In order to make a RepRap as accurate (or more accurate) than the RepRap that printed it, it has to be adjustable. This is not a new idea: machine tools like lathes have always had screw-adjusters to allow you to get movements parallel and so on. The very first RepRap – Darwin – was designed by Ed Sells with adjustable clamped rods to set up all its major dimensions.
Adjustment in RepRap Lorenz will be achieved using one of the key advantages of 3D printing – the fact that shape complexity is free.

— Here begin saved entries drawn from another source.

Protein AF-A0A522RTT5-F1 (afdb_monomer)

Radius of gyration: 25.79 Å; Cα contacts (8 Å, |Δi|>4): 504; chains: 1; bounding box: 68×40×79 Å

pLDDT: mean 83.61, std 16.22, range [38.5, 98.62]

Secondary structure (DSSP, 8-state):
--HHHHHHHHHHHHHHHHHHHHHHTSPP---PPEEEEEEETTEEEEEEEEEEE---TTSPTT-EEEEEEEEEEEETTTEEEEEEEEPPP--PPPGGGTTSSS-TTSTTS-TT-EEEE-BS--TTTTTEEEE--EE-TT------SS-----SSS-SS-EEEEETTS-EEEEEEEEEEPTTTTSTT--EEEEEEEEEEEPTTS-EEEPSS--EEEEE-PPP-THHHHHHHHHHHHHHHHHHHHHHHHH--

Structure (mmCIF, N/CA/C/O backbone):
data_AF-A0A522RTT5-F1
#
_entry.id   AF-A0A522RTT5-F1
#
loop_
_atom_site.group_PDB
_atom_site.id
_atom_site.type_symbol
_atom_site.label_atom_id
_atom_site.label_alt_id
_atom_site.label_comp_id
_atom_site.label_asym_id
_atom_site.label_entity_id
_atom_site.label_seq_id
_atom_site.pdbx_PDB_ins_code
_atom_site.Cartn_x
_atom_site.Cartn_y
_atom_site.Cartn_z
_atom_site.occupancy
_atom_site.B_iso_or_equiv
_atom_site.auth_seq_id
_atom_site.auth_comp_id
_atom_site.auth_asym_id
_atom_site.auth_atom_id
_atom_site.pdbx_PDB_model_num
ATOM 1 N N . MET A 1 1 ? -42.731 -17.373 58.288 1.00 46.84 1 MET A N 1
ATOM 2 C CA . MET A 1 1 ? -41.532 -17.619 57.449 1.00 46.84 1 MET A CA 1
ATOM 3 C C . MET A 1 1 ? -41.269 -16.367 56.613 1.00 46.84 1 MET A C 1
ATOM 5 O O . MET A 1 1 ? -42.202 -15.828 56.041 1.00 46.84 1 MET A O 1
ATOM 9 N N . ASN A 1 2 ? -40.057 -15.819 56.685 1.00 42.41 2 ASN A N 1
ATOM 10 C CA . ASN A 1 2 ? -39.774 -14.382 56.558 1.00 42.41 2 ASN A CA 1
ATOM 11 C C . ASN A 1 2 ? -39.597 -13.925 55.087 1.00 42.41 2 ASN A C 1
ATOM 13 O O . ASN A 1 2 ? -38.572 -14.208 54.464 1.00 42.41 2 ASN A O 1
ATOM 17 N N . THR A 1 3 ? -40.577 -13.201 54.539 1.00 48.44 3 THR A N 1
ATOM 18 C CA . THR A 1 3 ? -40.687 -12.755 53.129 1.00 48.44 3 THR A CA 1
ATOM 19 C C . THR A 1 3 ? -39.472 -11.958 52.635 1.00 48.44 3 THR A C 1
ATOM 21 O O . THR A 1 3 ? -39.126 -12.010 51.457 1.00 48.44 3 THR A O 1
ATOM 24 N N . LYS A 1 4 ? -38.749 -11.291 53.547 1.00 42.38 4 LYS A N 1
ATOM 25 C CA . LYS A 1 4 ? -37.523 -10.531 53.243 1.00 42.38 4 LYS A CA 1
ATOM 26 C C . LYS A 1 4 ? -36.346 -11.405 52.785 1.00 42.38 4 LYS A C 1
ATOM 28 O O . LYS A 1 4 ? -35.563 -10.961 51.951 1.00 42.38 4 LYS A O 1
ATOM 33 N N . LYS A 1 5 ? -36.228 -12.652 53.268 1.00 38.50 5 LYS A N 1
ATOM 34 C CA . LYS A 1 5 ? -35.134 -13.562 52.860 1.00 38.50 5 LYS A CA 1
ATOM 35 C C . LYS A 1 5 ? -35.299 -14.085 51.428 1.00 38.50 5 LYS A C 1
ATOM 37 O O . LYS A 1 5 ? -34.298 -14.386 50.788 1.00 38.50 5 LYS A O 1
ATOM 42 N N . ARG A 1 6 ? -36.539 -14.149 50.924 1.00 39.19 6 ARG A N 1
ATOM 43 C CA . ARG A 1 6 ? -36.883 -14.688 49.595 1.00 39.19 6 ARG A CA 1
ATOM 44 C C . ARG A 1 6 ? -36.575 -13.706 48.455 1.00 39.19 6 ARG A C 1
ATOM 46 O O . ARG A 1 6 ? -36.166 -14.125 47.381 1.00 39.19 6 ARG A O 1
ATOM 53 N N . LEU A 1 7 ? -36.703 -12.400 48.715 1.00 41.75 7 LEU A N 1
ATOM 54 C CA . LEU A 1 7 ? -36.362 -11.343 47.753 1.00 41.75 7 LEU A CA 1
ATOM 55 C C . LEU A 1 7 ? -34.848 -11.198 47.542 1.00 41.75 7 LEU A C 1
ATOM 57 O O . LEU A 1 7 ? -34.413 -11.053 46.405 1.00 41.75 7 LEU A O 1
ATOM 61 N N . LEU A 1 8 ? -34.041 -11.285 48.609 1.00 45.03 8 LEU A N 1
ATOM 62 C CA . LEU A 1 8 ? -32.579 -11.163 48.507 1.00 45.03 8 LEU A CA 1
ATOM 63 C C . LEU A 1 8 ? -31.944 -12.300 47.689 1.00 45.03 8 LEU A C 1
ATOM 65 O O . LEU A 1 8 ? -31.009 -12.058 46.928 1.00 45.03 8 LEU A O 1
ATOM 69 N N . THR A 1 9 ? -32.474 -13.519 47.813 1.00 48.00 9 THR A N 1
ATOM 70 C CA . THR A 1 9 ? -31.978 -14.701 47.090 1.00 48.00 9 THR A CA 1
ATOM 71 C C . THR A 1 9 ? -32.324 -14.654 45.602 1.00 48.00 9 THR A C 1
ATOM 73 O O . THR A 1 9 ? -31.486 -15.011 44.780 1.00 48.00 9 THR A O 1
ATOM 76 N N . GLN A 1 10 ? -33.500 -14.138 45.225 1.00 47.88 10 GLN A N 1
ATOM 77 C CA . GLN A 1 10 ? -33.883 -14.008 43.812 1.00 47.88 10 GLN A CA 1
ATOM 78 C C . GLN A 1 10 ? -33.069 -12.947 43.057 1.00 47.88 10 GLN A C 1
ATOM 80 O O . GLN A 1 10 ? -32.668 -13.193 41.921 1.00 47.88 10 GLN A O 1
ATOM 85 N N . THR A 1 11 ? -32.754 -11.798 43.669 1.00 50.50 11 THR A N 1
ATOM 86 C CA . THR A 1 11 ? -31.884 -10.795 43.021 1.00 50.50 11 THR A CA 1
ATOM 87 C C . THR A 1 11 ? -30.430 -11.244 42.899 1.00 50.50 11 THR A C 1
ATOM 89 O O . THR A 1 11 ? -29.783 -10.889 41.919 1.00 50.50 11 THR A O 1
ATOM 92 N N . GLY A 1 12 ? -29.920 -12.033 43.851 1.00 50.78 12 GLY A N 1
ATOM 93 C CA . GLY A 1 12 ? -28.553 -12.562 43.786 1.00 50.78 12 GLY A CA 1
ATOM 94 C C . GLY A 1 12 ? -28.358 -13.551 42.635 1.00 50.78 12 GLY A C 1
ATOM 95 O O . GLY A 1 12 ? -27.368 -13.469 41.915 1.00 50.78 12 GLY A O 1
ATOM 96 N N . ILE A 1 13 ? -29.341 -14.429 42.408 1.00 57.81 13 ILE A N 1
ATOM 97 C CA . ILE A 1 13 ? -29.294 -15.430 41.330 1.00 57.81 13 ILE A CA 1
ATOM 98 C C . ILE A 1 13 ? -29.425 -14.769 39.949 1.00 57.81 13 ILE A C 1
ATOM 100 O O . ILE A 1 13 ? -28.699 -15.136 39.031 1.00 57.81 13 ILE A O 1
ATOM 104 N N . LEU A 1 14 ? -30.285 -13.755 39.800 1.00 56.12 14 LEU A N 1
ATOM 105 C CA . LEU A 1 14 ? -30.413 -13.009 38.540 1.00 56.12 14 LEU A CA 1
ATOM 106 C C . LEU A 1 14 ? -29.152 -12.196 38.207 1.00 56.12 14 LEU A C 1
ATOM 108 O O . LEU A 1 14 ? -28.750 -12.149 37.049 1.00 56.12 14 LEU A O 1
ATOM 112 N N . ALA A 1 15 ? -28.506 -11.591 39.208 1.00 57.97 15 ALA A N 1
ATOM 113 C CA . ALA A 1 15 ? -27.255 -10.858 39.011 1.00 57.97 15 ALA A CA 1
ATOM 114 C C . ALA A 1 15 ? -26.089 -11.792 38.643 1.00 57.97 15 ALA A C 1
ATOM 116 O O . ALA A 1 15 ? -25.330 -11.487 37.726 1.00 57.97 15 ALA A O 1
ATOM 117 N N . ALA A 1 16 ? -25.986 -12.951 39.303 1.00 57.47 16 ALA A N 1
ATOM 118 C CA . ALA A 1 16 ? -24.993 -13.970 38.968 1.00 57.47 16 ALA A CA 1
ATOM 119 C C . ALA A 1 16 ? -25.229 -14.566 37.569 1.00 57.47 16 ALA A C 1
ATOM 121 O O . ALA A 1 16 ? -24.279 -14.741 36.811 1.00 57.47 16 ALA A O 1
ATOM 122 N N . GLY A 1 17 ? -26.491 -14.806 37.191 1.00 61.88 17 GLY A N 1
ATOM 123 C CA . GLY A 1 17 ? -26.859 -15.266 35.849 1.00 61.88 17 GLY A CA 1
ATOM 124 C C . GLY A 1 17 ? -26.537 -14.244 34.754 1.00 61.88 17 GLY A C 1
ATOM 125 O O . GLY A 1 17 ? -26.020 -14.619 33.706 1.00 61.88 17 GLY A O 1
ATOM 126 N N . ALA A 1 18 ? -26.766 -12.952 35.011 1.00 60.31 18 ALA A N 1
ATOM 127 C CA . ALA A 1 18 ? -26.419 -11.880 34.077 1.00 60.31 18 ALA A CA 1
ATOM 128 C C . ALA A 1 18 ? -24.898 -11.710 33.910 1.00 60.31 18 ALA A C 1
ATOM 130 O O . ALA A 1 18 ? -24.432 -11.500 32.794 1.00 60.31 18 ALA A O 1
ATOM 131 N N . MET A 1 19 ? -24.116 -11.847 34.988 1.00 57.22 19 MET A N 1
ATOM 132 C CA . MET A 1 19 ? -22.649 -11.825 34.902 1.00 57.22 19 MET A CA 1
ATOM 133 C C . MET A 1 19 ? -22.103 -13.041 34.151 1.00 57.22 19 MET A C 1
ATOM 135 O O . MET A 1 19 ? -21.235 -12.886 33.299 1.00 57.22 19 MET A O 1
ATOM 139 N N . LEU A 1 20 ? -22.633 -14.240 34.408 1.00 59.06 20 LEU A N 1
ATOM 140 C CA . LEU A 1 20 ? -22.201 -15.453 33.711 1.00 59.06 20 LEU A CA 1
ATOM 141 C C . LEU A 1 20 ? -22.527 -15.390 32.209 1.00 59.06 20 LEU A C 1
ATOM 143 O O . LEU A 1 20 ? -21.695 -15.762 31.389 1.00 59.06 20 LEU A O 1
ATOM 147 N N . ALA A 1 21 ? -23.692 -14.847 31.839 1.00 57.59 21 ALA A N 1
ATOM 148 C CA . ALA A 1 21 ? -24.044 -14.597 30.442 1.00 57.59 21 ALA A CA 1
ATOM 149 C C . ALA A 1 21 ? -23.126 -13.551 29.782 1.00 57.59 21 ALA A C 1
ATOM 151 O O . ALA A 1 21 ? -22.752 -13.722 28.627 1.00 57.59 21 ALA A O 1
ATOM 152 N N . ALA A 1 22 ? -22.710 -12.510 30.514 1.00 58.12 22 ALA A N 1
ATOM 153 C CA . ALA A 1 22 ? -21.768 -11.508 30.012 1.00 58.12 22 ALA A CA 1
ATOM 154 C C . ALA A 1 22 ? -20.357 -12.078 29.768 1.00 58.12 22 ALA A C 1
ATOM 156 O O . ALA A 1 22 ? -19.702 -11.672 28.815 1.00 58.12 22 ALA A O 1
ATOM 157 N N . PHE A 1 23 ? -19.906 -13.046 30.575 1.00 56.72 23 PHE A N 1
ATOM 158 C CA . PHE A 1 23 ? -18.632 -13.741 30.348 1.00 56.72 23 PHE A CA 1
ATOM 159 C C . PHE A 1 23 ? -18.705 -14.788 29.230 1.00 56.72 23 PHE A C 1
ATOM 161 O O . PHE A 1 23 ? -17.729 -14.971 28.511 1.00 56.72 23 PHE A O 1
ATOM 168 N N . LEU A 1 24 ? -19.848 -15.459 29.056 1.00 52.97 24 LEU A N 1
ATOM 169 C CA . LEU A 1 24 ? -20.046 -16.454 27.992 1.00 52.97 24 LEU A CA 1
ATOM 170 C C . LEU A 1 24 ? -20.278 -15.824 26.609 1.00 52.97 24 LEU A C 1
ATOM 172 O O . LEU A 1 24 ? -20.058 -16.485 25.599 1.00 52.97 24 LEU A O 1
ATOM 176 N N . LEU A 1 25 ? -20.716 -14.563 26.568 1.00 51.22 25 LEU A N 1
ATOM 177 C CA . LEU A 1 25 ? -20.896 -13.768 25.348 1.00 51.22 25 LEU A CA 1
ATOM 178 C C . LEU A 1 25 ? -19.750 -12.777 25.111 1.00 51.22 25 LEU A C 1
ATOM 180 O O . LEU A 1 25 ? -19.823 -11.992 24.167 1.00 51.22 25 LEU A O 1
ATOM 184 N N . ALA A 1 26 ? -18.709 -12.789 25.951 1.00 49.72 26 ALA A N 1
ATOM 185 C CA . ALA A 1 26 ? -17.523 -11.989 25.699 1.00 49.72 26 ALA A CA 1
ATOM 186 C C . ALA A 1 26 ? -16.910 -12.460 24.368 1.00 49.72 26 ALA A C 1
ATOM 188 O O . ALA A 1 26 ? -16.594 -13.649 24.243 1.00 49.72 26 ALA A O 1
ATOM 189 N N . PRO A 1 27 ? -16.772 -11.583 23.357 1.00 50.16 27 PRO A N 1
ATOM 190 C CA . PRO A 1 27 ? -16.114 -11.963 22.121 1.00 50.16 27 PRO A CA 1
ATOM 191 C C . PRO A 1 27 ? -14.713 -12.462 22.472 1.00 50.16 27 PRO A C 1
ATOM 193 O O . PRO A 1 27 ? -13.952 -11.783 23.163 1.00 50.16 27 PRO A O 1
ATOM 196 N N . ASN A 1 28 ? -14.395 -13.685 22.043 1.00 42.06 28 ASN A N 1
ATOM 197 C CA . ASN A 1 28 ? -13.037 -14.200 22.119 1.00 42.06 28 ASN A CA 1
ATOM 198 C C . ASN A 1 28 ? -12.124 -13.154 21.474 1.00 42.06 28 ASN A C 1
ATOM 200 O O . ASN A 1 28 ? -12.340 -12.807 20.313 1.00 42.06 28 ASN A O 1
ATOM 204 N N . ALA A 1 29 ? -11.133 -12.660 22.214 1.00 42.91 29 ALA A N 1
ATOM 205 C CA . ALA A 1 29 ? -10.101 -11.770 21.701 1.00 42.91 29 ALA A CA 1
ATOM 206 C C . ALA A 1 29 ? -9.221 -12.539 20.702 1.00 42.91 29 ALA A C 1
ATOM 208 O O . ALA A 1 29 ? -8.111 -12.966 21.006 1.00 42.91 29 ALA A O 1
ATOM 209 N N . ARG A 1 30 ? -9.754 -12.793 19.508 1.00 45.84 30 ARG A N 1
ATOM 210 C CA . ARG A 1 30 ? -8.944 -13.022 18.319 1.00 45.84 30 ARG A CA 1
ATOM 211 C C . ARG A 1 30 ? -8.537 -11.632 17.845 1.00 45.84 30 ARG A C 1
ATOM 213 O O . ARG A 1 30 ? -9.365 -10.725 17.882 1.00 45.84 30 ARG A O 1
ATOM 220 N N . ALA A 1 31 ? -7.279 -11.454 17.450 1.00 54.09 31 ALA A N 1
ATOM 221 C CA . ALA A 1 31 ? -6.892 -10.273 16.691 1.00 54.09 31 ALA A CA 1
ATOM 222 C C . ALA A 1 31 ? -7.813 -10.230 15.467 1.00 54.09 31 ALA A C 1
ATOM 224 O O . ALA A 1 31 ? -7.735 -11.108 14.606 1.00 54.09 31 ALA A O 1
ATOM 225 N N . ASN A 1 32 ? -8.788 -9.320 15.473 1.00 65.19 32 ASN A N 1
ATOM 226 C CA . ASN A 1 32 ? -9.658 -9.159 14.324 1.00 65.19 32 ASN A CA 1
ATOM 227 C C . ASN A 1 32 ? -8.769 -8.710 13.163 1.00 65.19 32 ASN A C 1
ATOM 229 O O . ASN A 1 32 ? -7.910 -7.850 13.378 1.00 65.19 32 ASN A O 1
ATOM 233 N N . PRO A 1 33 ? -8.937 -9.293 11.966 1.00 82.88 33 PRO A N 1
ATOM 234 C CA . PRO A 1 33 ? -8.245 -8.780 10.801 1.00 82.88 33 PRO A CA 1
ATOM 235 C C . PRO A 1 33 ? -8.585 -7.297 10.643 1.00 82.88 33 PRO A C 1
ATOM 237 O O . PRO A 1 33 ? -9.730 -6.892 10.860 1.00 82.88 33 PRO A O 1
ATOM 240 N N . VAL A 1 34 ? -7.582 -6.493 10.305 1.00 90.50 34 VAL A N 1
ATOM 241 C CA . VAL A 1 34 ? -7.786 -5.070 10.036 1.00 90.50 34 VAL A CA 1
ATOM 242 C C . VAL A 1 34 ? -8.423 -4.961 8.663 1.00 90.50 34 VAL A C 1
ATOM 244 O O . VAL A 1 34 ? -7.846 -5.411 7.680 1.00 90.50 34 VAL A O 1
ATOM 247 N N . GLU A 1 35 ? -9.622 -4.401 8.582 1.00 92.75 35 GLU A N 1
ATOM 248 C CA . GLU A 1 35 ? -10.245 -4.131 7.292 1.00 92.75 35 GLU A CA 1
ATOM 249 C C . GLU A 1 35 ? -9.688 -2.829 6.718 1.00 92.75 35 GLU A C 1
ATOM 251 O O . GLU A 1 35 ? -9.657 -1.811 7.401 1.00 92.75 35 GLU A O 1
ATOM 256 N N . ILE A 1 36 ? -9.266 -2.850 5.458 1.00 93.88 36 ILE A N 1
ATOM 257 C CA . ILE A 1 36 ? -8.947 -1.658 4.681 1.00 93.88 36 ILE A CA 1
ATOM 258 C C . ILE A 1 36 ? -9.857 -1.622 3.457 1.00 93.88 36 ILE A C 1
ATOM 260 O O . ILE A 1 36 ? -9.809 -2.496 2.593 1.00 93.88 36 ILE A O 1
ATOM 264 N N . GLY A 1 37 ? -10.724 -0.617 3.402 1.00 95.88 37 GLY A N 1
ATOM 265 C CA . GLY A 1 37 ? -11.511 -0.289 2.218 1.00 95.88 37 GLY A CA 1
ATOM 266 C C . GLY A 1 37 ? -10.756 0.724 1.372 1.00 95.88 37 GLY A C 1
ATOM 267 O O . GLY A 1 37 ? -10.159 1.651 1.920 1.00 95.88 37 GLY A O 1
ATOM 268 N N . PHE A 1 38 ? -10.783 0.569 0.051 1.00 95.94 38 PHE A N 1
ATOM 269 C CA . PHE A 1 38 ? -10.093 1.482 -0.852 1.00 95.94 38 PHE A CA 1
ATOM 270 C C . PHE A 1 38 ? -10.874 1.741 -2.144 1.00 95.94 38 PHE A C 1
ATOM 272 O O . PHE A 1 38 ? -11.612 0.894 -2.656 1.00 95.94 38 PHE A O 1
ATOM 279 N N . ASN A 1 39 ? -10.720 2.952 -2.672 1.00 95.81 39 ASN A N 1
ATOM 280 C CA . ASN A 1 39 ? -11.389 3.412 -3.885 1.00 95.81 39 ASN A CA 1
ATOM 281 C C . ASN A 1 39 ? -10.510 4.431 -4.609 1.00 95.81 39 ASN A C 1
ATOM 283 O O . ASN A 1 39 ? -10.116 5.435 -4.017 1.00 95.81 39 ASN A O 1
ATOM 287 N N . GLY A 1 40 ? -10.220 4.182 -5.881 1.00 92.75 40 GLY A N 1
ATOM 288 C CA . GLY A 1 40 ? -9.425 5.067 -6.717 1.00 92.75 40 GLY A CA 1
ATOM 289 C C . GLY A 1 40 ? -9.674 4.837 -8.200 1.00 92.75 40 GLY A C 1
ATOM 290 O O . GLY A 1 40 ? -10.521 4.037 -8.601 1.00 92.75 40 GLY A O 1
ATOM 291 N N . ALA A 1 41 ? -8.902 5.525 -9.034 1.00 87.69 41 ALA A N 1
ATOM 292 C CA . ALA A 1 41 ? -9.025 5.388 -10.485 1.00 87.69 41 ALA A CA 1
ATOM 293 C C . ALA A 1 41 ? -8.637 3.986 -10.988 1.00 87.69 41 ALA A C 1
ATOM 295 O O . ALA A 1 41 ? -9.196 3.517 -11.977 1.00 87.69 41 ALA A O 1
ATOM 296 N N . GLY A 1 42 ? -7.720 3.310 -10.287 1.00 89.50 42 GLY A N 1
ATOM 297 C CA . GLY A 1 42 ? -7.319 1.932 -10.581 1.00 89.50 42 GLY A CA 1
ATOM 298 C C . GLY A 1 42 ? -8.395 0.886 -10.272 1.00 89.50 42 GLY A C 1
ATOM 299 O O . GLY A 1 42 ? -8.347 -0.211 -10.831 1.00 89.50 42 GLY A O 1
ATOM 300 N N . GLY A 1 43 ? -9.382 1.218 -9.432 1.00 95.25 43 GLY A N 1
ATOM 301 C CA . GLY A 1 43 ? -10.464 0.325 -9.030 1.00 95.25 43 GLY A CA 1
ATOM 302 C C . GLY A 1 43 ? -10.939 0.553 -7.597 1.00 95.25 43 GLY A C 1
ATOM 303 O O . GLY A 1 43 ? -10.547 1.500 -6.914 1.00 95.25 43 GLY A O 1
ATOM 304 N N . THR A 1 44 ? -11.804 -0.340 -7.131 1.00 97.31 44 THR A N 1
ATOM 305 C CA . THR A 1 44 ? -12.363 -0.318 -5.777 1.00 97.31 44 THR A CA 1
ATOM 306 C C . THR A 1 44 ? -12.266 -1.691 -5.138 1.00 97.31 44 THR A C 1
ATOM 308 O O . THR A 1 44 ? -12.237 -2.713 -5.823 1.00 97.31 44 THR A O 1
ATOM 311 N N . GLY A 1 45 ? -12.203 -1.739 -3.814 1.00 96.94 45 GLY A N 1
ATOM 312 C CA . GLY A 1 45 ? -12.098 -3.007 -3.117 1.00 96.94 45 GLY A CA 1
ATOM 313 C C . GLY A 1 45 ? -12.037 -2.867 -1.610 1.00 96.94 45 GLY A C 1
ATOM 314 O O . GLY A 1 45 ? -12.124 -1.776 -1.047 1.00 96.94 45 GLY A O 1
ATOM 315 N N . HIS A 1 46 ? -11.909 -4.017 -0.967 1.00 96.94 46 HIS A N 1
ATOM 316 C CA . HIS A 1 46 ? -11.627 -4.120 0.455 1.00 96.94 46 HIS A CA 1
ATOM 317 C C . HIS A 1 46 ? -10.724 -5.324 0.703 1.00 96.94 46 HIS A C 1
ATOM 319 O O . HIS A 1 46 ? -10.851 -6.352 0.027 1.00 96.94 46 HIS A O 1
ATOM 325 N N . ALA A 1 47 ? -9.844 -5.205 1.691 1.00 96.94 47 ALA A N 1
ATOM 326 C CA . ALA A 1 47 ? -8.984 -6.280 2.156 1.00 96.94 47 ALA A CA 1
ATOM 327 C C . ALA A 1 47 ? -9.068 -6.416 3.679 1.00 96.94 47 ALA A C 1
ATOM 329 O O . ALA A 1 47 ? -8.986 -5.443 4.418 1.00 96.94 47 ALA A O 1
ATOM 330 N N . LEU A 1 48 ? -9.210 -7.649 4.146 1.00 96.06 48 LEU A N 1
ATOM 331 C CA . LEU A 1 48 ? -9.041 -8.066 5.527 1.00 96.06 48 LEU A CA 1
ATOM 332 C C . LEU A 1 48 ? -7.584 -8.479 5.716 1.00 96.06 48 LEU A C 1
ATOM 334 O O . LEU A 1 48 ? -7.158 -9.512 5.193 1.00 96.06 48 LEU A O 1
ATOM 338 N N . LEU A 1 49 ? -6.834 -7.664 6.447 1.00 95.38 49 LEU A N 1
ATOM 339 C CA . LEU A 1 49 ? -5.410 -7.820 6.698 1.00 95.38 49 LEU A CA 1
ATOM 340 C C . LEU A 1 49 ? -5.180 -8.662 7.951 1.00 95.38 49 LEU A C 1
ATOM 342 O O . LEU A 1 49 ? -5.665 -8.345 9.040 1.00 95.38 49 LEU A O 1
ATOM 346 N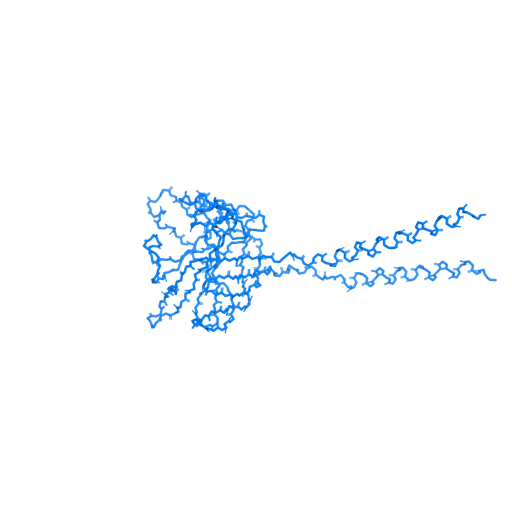 N . ASN A 1 50 ? -4.388 -9.718 7.812 1.00 94.69 50 ASN A N 1
ATOM 347 C CA . ASN A 1 50 ? -3.849 -10.459 8.942 1.00 94.69 50 ASN A CA 1
ATOM 348 C C . ASN A 1 50 ? -2.542 -9.799 9.392 1.00 94.69 50 ASN A C 1
ATOM 350 O O . ASN A 1 50 ? -1.462 -10.167 8.925 1.00 94.69 50 ASN A O 1
ATOM 354 N N . VAL A 1 51 ? -2.661 -8.807 10.271 1.00 93.44 51 VAL A N 1
ATOM 355 C CA . VAL A 1 51 ? -1.519 -8.079 10.831 1.00 93.44 51 VAL A CA 1
ATOM 356 C C . VAL A 1 51 ? -0.977 -8.763 12.082 1.00 93.44 51 VAL A C 1
ATOM 358 O O . VAL A 1 51 ? -1.728 -9.195 12.959 1.00 93.44 51 VAL A O 1
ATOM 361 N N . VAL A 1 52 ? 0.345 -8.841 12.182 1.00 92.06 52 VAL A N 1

The picture above shows the end of a prismatic arm. This is joined to a mirror-image of itself (not shown) using the wedge-of-cheese shaped joiner that you can see. The arm needs to have an adjustable length, but the adjustment only needs to be done once at setup. It can then be locked for ever more. So a self-tapping screw goes in the slot shown, but is not fully tightened. You then set the length by twisting a screwdriver in the small gap between the arm and its mirror twin. Then you clamp the screws tight. Finally you dribble cyanoacrylate glue down the conical hole at the top. This flows into the fan-shaped indentation and also through the tube in the cheese-wedge to the star shape in the bottom. From these capillary forces draw the glue between the flat faces, where it sets.
Cyanoacrylate bonds PLA very well (in part because it is a solvent for it) and the resulting join is extremely solid.
This idea of leaving glue channels and spreading indentations in a print seems to me to be a simple one. But it could be used wherever joining was required – not just for adjustable parts.